Ahhhhhh....been a while but I believe it did. Maybe after pulling it off and on so many times I broke up a clog or something.


----------



## Lifter138 (Dec 19, 2017)

I do not believe this carb has a vent tube. The only hoses are for fuel and the primer.


----------



## tpenfield (Feb 24, 2015)

Perhaps it is coincidental that the old and new carburetor both leak. I would take the bowl off and see if the float valve got jarred during shipment and is not shutting the flow of fuel once the float rises in the bowl.


----------



## 10953 (Sep 4, 2017)

is the rubber needle valve seat in the carb body?


----------



## KennyW in CT (Feb 24, 2015)

In a Tecumseh (Walbro) carb, if the needle retaining clip is installed backwards the needle may **** in the seat 's bore and will not seat properly all the time and can leak. Make sure the clip's pointy end faces the choke side of the carb.


----------



## KennyW in CT (Feb 24, 2015)

Disassembly, Cleaning and Repair of Tecumseh (Lauson) Series 3 Carburetor 632334a


See photo #11 and description


----------



## KennyW in CT (Feb 24, 2015)

Correction.
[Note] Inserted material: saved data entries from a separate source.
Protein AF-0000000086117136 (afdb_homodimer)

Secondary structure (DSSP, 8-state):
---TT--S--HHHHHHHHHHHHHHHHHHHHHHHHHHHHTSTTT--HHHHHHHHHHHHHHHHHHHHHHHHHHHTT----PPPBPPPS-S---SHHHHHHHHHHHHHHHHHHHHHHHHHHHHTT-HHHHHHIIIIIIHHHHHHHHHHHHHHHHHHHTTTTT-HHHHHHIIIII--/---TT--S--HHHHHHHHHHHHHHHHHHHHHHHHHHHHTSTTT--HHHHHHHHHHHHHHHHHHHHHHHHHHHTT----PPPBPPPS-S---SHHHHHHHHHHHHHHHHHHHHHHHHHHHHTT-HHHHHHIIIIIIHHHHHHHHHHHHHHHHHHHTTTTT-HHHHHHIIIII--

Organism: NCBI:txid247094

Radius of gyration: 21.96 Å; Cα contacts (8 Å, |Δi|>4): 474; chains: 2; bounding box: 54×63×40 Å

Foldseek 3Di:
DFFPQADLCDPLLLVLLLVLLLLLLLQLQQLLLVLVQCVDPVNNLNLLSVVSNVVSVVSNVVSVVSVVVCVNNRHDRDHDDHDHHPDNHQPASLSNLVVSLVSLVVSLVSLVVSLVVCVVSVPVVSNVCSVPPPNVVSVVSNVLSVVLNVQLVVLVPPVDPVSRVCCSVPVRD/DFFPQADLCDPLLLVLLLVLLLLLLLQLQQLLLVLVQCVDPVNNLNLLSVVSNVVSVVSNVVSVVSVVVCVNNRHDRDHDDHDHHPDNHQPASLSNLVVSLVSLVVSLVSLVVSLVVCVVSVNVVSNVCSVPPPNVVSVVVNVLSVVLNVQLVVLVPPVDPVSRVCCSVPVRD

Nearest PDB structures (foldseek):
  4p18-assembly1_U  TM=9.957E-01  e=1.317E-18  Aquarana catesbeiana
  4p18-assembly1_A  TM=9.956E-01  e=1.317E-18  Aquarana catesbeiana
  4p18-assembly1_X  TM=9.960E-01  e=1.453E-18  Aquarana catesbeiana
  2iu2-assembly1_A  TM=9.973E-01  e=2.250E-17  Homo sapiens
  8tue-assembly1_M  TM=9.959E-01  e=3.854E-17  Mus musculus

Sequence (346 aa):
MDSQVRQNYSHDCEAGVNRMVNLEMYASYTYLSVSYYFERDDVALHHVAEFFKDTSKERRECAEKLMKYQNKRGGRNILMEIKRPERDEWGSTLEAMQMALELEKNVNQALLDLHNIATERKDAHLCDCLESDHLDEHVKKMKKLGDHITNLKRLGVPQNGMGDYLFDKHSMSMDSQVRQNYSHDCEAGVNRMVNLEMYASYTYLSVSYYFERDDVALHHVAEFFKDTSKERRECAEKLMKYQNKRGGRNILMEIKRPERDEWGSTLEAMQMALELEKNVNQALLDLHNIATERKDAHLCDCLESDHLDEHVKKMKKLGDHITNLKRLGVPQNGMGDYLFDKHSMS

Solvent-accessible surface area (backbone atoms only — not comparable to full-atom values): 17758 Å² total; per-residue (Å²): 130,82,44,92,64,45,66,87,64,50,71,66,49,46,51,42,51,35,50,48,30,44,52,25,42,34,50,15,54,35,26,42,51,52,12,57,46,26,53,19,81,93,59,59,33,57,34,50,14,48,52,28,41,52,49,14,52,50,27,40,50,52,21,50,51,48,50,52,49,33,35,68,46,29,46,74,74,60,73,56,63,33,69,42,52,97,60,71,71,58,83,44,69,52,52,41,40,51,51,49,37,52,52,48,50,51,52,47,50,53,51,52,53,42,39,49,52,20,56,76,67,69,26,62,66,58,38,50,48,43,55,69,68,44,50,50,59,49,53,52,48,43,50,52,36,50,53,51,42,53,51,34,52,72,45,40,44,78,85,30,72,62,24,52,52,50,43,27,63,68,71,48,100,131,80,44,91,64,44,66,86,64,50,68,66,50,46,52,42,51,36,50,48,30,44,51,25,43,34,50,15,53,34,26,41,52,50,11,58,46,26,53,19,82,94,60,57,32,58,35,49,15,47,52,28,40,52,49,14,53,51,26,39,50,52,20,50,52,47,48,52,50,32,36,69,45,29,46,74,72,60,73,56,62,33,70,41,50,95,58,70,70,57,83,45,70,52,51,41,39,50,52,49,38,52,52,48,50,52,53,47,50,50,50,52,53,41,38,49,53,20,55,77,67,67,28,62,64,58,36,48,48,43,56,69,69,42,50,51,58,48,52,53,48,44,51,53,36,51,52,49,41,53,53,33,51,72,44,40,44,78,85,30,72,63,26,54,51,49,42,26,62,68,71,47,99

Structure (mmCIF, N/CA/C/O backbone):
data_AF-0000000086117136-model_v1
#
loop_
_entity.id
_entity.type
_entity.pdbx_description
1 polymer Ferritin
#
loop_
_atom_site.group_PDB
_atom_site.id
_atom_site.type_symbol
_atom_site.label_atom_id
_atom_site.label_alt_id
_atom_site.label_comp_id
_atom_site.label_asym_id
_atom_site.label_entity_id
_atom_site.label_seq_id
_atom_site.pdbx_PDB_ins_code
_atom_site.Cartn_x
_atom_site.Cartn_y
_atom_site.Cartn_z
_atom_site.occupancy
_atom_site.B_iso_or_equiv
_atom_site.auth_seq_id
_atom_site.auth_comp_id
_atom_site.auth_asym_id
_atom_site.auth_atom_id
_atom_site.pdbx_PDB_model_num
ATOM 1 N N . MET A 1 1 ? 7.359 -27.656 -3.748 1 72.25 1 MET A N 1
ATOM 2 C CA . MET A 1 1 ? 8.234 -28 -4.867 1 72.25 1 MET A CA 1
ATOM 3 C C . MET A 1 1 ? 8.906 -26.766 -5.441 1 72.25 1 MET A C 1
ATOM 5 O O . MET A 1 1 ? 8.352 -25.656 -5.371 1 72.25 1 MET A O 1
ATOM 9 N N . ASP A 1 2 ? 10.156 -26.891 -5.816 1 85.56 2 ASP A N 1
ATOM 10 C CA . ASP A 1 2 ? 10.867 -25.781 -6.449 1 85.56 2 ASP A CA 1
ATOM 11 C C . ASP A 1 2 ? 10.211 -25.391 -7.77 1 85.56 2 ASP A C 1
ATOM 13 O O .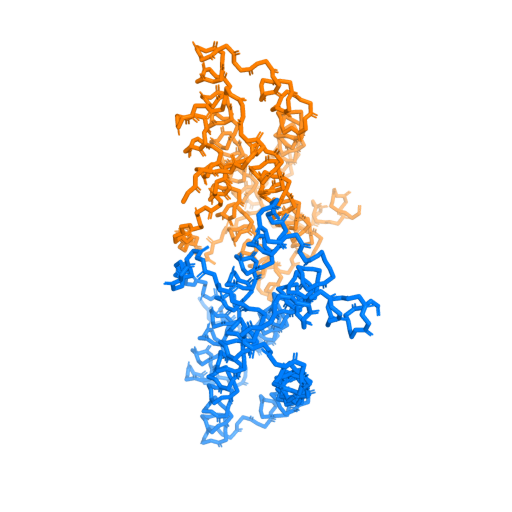 ASP A 1 2 ? 9.562 -26.203 -8.414 1 85.56 2 ASP A O 1
ATOM 17 N N . SER A 1 3 ? 10.328 -24.141 -8.039 1 93.56 3 SER A N 1
ATOM 18 C CA . SER A 1 3 ? 9.82 -23.625 -9.312 1 93.56 3 SER A CA 1
ATOM 19 C C . SER A 1 3 ? 10.508 -24.297 -10.492 1 93.56 3 SER A C 1
ATOM 21 O O . SER A 1 3 ? 11.711 -24.562 -10.453 1 93.56 3 SER A O 1
ATOM 23 N N . GLN A 1 4 ? 9.797 -24.594 -11.484 1 95.25 4 GLN A N 1
ATOM 24 C CA . GLN A 1 4 ? 10.328 -25.25 -12.672 1 95.25 4 GLN A CA 1
ATOM 25 C C . GLN A 1 4 ? 11.234 -24.297 -13.461 1 95.25 4 GLN A C 1
ATOM 27 O O . GLN A 1 4 ? 11.969 -24.734 -14.344 1 95.25 4 GLN A O 1
ATOM 32 N N . VAL A 1 5 ? 11.18 -23 -13.109 1 96.44 5 VAL A N 1
ATOM 33 C CA . VAL A 1 5 ? 11.953 -22.047 -13.891 1 96.44 5 VAL A CA 1
ATOM 34 C C . VAL A 1 5 ? 13.172 -21.578 -13.078 1 96.44 5 VAL A C 1
ATOM 36 O O . VAL A 1 5 ? 13.992 -20.812 -13.57 1 96.44 5 VAL A O 1
ATOM 39 N N . ARG A 1 6 ? 13.305 -22.078 -11.922 1 96.06 6 ARG A N 1
ATOM 40 C CA . ARG A 1 6 ? 14.422 -21.656 -11.086 1 96.06 6 ARG A CA 1
ATOM 41 C C . ARG A 1 6 ? 15.742 -22.188 -11.625 1 96.06 6 ARG A C 1
ATOM 43 O O . ARG A 1 6 ? 15.875 -23.391 -11.883 1 96.06 6 ARG A O 1
ATOM 50 N N . GLN A 1 7 ? 16.625 -21.344 -11.836 1 95.75 7 GLN A N 1
ATOM 51 C CA . GLN A 1 7 ? 17.969 -21.719 -12.266 1 95.75 7 GLN A CA 1
ATOM 52 C C . GLN A 1 7 ? 19.031 -20.828 -11.641 1 95.75 7 GLN A C 1
ATOM 54 O O . GLN A 1 7 ? 19.078 -19.625 -11.922 1 95.75 7 GLN A O 1
ATOM 59 N N . ASN A 1 8 ? 19.875 -21.344 -10.805 1 95.06 8 ASN A N 1
ATOM 60 C CA . ASN A 1 8 ? 21 -20.641 -10.18 1 95.06 8 ASN A CA 1
ATOM 61 C C . ASN A 1 8 ? 20.531 -19.422 -9.406 1 95.06 8 ASN A C 1
ATOM 63 O O . ASN A 1 8 ? 21.141 -18.344 -9.484 1 95.06 8 ASN A O 1
ATOM 67 N N . TYR A 1 9 ? 19.422 -19.516 -8.828 1 97.62 9 TYR A N 1
ATOM 68 C CA . TYR A 1 9 ? 18.891 -18.484 -7.945 1 97.62 9 TYR A CA 1
ATOM 69 C C . TYR A 1 9 ? 19 -18.906 -6.484 1 97.62 9 TYR A C 1
ATOM 71 O O . TYR A 1 9 ? 18.188 -19.688 -5.992 1 97.62 9 TYR A O 1
ATOM 79 N N . SER A 1 10 ? 20.031 -18.453 -5.785 1 97.94 10 SER A N 1
ATOM 80 C CA . SER A 1 10 ? 20.375 -18.922 -4.441 1 97.94 10 SER A CA 1
ATOM 81 C C . SER A 1 10 ? 19.312 -18.516 -3.428 1 97.94 10 SER A C 1
ATOM 83 O O . SER A 1 10 ? 18.594 -17.547 -3.633 1 97.94 10 SER A O 1
ATOM 85 N N . HIS A 1 11 ? 19.281 -19.25 -2.359 1 97.56 11 HIS A N 1
ATOM 86 C CA . HIS A 1 11 ? 18.344 -18.938 -1.292 1 97.56 11 HIS A CA 1
ATOM 87 C C . HIS A 1 11 ? 18.688 -17.609 -0.618 1 97.56 11 HIS A C 1
ATOM 89 O O . HIS A 1 11 ? 17.812 -16.891 -0.157 1 97.56 11 HIS A O 1
ATOM 95 N N . ASP A 1 12 ? 19.953 -17.297 -0.659 1 98.06 12 ASP A N 1
ATOM 96 C CA . ASP A 1 12 ? 20.391 -16.016 -0.094 1 98.06 12 ASP A CA 1
ATOM 97 C C . ASP A 1 12 ? 19.859 -14.844 -0.907 1 98.06 12 ASP A C 1
ATOM 99 O O . ASP A 1 12 ? 19.375 -13.867 -0.342 1 98.06 12 ASP A O 1
ATOM 103 N N . CYS A 1 13 ? 19.969 -14.969 -2.227 1 98.56 13 CYS A N 1
ATOM 104 C CA . CYS A 1 13 ? 19.438 -13.922 -3.1 1 98.56 13 CYS A CA 1
ATOM 105 C C . CYS A 1 13 ? 17.922 -13.797 -2.955 1 98.56 13 CYS A C 1
ATOM 107 O O . CYS A 1 13 ? 17.391 -12.695 -2.832 1 98.56 13 CYS A O 1
ATOM 109 N N . GLU A 1 14 ? 17.281 -14.93 -2.951 1 98.5 14 GLU A N 1
ATOM 110 C CA . GLU A 1 14 ? 15.836 -14.969 -2.781 1 98.5 14 GLU A CA 1
ATOM 111 C C . GLU A 1 14 ? 15.414 -14.281 -1.488 1 98.5 14 GLU A C 1
ATOM 113 O O . GLU A 1 14 ? 14.508 -13.445 -1.493 1 98.5 14 GLU A O 1
ATOM 118 N N . ALA A 1 15 ? 16.062 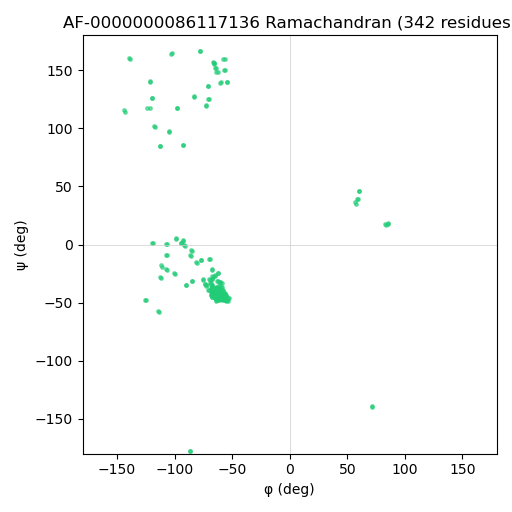-14.594 -0.406 1 98.56 15 ALA A N 1
ATOM 119 C CA . ALA A 1 15 ? 15.766 -13.992 0.891 1 98.56 15 ALA A CA 1
ATOM 120 C C . ALA A 1 15 ? 16.047 -12.492 0.877 1 98.56 15 ALA A C 1
ATOM 122 O O . ALA A 1 15 ? 15.297 -11.711 1.473 1 98.56 15 ALA A O 1
ATOM 123 N N . GLY A 1 16 ? 17.141 -12.133 0.258 1 98.56 16 GLY A N 1
ATOM 124 C CA . GLY A 1 16 ? 17.484 -10.719 0.139 1 98.56 16 GLY A CA 1
ATOM 125 C C . GLY A 1 16 ? 16.438 -9.914 -0.604 1 98.56 16 GLY A C 1
ATOM 126 O O . GLY A 1 16 ? 16.094 -8.797 -0.206 1 98.56 16 GLY A O 1
ATOM 127 N N . VAL A 1 17 ? 15.906 -10.477 -1.691 1 98.69 17 VAL A N 1
ATOM 128 C CA . VAL A 1 17 ? 14.867 -9.805 -2.467 1 98.69 17 VAL A CA 1
ATOM 129 C C . VAL A 1 17 ? 13.609 -9.648 -1.614 1 98.69 17 VAL A C 1
ATOM 131 O O . VAL A 1 17 ? 12.977 -8.594 -1.619 1 98.69 17 VAL A O 1
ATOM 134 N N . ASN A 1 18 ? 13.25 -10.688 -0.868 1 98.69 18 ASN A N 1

You have a Chonda engine, not Tecumseh. By a new carb, cheap (under $30). Problem solved.


----------



## KennyW in CT (Feb 24, 2015)

I've had multiple bad carbs come from China. Before I install it I use a Mityvac to pump 5psi into the carb fuel inlet while held upside down. It should hold all day at 5 psi. Keep pumping to see the blow off pressure, usually 7-10 psi. Hope this helps


----------